“Alright, grandad” – Private Eye cartoon has a pop at modern social media journalism
I saw this on Twitter from Private Eye and it irked me so I copied it out and wrote about it.
1) There was never a golden age where everybody rocked straight out of journalism school and immediately got put on Pulitzer-winning investigations. They used to get the crappiest jobs in the newsroom. People leave journalism school and do what their editors tell them.
2) Social media is a vital 21st century tool for journalism, and you need to be taught about how to use it. After every major breaking news story, the first footage and eyewitness accounts now are nearly always on social media. Journalists need to know how to find those, asses them for whether they are authentic and suitable for publication, and make sure they are not infringing copyright.

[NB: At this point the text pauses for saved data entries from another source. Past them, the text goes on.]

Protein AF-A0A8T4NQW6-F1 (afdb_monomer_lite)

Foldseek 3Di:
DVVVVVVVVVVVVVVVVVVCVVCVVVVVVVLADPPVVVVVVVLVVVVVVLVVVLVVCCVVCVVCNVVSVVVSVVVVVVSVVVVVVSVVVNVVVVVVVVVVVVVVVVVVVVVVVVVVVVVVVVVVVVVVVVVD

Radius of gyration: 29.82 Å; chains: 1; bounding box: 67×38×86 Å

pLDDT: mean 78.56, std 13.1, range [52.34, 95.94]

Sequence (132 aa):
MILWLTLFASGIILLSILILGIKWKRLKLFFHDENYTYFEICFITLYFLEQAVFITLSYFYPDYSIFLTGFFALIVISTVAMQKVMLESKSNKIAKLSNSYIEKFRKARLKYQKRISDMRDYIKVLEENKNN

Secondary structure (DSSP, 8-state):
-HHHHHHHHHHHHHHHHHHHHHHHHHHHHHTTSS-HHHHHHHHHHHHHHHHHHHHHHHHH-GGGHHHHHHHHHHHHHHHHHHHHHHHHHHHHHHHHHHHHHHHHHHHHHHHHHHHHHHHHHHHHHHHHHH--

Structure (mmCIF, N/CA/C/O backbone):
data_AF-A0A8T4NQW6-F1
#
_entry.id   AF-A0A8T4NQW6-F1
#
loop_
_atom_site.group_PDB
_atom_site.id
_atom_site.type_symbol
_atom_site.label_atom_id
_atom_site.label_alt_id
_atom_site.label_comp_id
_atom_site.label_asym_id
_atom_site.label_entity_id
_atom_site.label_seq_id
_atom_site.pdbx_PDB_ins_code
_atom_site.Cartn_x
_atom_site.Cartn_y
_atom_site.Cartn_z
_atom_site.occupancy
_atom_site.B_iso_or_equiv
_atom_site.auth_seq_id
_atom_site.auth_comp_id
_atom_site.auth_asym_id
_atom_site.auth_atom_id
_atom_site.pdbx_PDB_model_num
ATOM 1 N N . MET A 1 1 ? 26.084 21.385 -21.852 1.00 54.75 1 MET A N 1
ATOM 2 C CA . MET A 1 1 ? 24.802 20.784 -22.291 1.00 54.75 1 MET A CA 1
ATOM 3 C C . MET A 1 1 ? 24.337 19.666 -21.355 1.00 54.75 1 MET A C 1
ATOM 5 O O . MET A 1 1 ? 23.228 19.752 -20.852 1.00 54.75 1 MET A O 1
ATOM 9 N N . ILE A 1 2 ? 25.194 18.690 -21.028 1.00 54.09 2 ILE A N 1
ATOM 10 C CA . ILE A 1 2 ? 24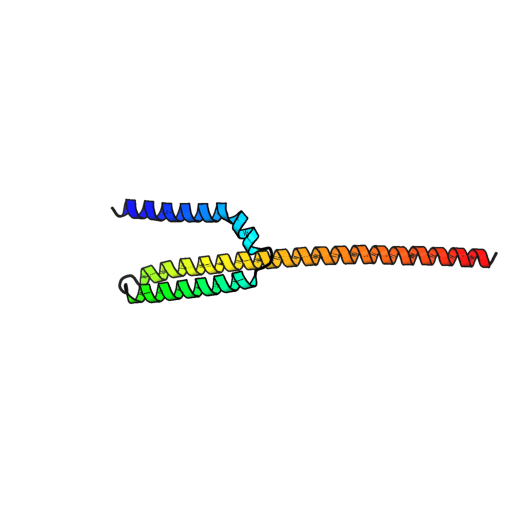.874 17.570 -20.114 1.00 54.09 2 ILE A CA 1
ATOM 11 C C . ILE A 1 2 ? 24.448 18.040 -18.707 1.00 54.09 2 ILE A C 1
ATOM 13 O O . ILE A 1 2 ? 23.475 17.532 -18.166 1.00 54.09 2 ILE A O 1
ATOM 17 N N . LEU A 1 3 ? 25.101 19.070 -18.152 1.00 52.34 3 LEU A N 1
ATOM 18 C CA . LEU A 1 3 ? 24.791 19.602 -16.814 1.00 52.34 3 LEU A CA 1
ATOM 19 C C . LEU A 1 3 ? 23.384 20.226 -16.697 1.00 52.34 3 LEU A C 1
ATOM 21 O O . LEU A 1 3 ? 22.762 20.189 -15.643 1.00 52.34 3 LEU A O 1
ATOM 25 N N . TRP A 1 4 ? 22.870 20.795 -17.790 1.00 55.03 4 TRP A N 1
ATOM 26 C CA . TRP A 1 4 ? 21.528 21.383 -17.826 1.00 55.03 4 TRP A CA 1
ATOM 27 C C . TRP A 1 4 ? 20.451 20.307 -17.957 1.00 55.03 4 TRP A C 1
ATOM 29 O O . TRP A 1 4 ? 19.409 20.408 -17.322 1.00 55.03 4 TRP A O 1
ATOM 39 N N . LEU A 1 5 ? 20.733 19.240 -18.711 1.00 52.88 5 LEU A N 1
ATOM 40 C CA . LEU A 1 5 ? 19.862 18.068 -18.810 1.00 52.88 5 LEU A CA 1
ATOM 41 C C . LEU A 1 5 ? 19.718 17.345 -17.465 1.00 52.88 5 LEU A C 1
ATOM 43 O O . LEU A 1 5 ? 18.608 16.960 -17.104 1.00 52.88 5 LEU A O 1
ATOM 47 N N . THR A 1 6 ? 20.800 17.206 -16.692 1.00 57.03 6 THR A N 1
ATOM 48 C CA . THR A 1 6 ? 20.744 16.557 -15.371 1.00 57.03 6 THR A CA 1
ATOM 49 C C . THR A 1 6 ? 20.001 17.398 -14.333 1.00 57.03 6 THR A C 1
ATOM 51 O O . THR A 1 6 ? 19.221 16.842 -13.562 1.00 57.03 6 THR A O 1
ATOM 54 N N . LEU A 1 7 ? 20.175 18.725 -14.338 1.00 61.84 7 LEU A N 1
ATOM 55 C CA . LEU A 1 7 ? 19.414 19.644 -13.479 1.00 61.84 7 LEU A CA 1
ATOM 56 C C . LEU A 1 7 ? 17.922 19.689 -13.842 1.00 61.84 7 LEU A C 1
ATOM 58 O O . LEU A 1 7 ? 17.068 19.779 -12.962 1.00 61.84 7 LEU A O 1
ATOM 62 N N . PHE A 1 8 ? 17.593 19.587 -15.130 1.00 62.53 8 PHE A N 1
ATOM 63 C CA . PHE A 1 8 ? 16.204 19.550 -15.581 1.00 62.53 8 PHE A CA 1
ATOM 64 C C . PHE A 1 8 ? 15.527 18.225 -15.206 1.00 62.53 8 PHE A C 1
ATOM 66 O O . PHE A 1 8 ? 14.413 18.221 -14.683 1.00 62.53 8 PHE A O 1
ATOM 73 N N . ALA A 1 9 ? 16.223 17.098 -15.389 1.00 60.03 9 ALA A N 1
ATOM 74 C CA . ALA A 1 9 ? 15.734 15.780 -14.996 1.00 60.03 9 ALA A CA 1
ATOM 75 C C . ALA A 1 9 ? 15.538 15.661 -13.474 1.00 60.03 9 ALA A C 1
ATOM 77 O O . ALA A 1 9 ? 14.501 15.172 -13.025 1.00 60.03 9 ALA A O 1
ATOM 78 N N . SER A 1 10 ? 16.482 16.157 -12.665 1.00 60.28 10 SER A N 1
ATOM 79 C CA . SER A 1 10 ? 16.343 16.159 -11.203 1.00 60.28 10 SER A CA 1
ATOM 80 C C . SER A 1 10 ? 15.219 17.084 -10.729 1.00 60.28 10 SER A C 1
ATOM 82 O O . SER A 1 10 ? 14.480 16.723 -9.812 1.00 60.28 10 SER A O 1
ATOM 84 N N . GLY A 1 11 ? 15.017 18.222 -11.402 1.00 65.19 11 GLY A N 1
ATOM 85 C CA . GLY A 1 11 ? 13.881 19.116 -11.178 1.00 65.19 11 GLY A CA 1
ATOM 86 C C . GLY A 1 11 ? 12.533 18.447 -11.454 1.00 65.19 11 GLY A C 1
ATOM 87 O O . GLY A 1 11 ? 11.621 18.559 -10.638 1.00 65.19 11 GLY A O 1
ATOM 88 N N . ILE A 1 12 ? 12.415 17.684 -12.546 1.00 69.50 12 ILE A N 1
ATOM 89 C CA . ILE A 1 12 ? 11.201 16.916 -12.867 1.00 69.50 12 ILE A CA 1
ATOM 90 C C . ILE A 1 12 ? 10.945 15.838 -11.810 1.00 69.50 12 ILE A C 1
ATOM 92 O O . ILE A 1 12 ? 9.808 15.685 -11.365 1.00 69.50 12 ILE A O 1
ATOM 96 N N . ILE A 1 13 ? 11.979 15.123 -11.359 1.00 68.44 13 ILE A N 1
ATOM 97 C CA . ILE A 1 13 ? 11.851 14.098 -10.312 1.00 68.44 13 ILE A CA 1
ATOM 98 C C . ILE A 1 13 ? 11.392 14.732 -8.990 1.00 68.44 13 ILE A C 1
ATOM 100 O O . ILE A 1 13 ? 10.431 14.257 -8.384 1.00 68.44 13 ILE A O 1
ATOM 104 N N . LEU A 1 14 ? 12.003 15.845 -8.573 1.00 61.75 14 LEU A N 1
ATOM 105 C CA . LEU A 1 14 ? 11.605 16.585 -7.370 1.00 61.75 14 LEU A CA 1
ATOM 106 C C . LEU A 1 14 ? 10.172 17.116 -7.465 1.00 61.75 14 LEU A C 1
ATOM 108 O O . LEU A 1 14 ? 9.410 16.982 -6.508 1.00 61.75 14 LEU A O 1
ATOM 112 N N . LEU A 1 15 ? 9.780 17.661 -8.619 1.00 68.00 15 LEU A N 1
ATOM 113 C CA . LEU A 1 15 ? 8.421 18.139 -8.867 1.00 68.00 15 LEU A CA 1
ATOM 114 C C . LEU A 1 15 ? 7.411 16.983 -8.817 1.00 68.00 15 LEU A C 1
ATOM 116 O O . LEU A 1 15 ? 6.343 17.121 -8.226 1.00 68.00 15 LEU A O 1
ATOM 120 N N . SER A 1 16 ? 7.768 15.824 -9.373 1.00 67.81 16 SER A N 1
ATOM 121 C CA . SER A 1 16 ? 6.944 14.609 -9.351 1.00 67.81 16 SER A CA 1
ATOM 122 C C . SER A 1 16 ? 6.722 14.110 -7.923 1.00 67.81 16 SER A C 1
ATOM 124 O O . SER A 1 16 ? 5.590 13.808 -7.546 1.00 67.81 16 SER A O 1
ATOM 126 N N . ILE A 1 17 ? 7.779 14.100 -7.102 1.00 66.19 17 ILE A N 1
ATOM 127 C CA . ILE A 1 17 ? 7.724 13.746 -5.676 1.00 66.19 17 ILE A CA 1
ATOM 128 C C . ILE A 1 17 ? 6.863 14.751 -4.897 1.00 66.19 17 ILE A C 1
ATOM 130 O O . ILE A 1 17 ? 6.031 14.348 -4.084 1.00 66.19 17 ILE A O 1
ATOM 134 N N . LEU A 1 18 ? 6.995 16.052 -5.176 1.00 64.19 18 LEU A N 1
ATOM 135 C CA . LEU A 1 18 ? 6.181 17.105 -4.559 1.00 64.19 18 LEU A CA 1
ATOM 136 C C . LEU A 1 18 ? 4.697 16.972 -4.919 1.00 64.19 18 LEU A C 1
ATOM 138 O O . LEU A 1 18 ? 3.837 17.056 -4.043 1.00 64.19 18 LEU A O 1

3) Nobody would be writing these “copied off Twitter/Facebook/Instagram” articles if they weren’t being read. I think the piece I did about the distracted boyfriend meme did over half-a-million page views in the end, about three-quarters of that from people we regard as Guardian regulars, and it had great attention time and an entertaining comment thread under it. I’m certain that if the Guardian publishes 250 articles a day there is space for one of them to be a light-hearted round-up of jokes from the internet. There are plenty of things and formats that do get published by the news industry that struggle to get attention online: single paragraph match reports of lower league games, classical concert reviews, humdrum obituaries. Social media round-ups might struggle for journalistic respect, but they do not struggle for audience attention.
4) The message is delivered in Private Eye via a cartoon. People only started being able to include cartoons in newspapers and magazines due to advances in printing technology. I’m pretty certain, just as with the inclusion of crosswords, the appearance of cartoons in serious publications was greeted with a moral panic as if the sky was falling in. They are now an accepted, and even expected, part of the mix.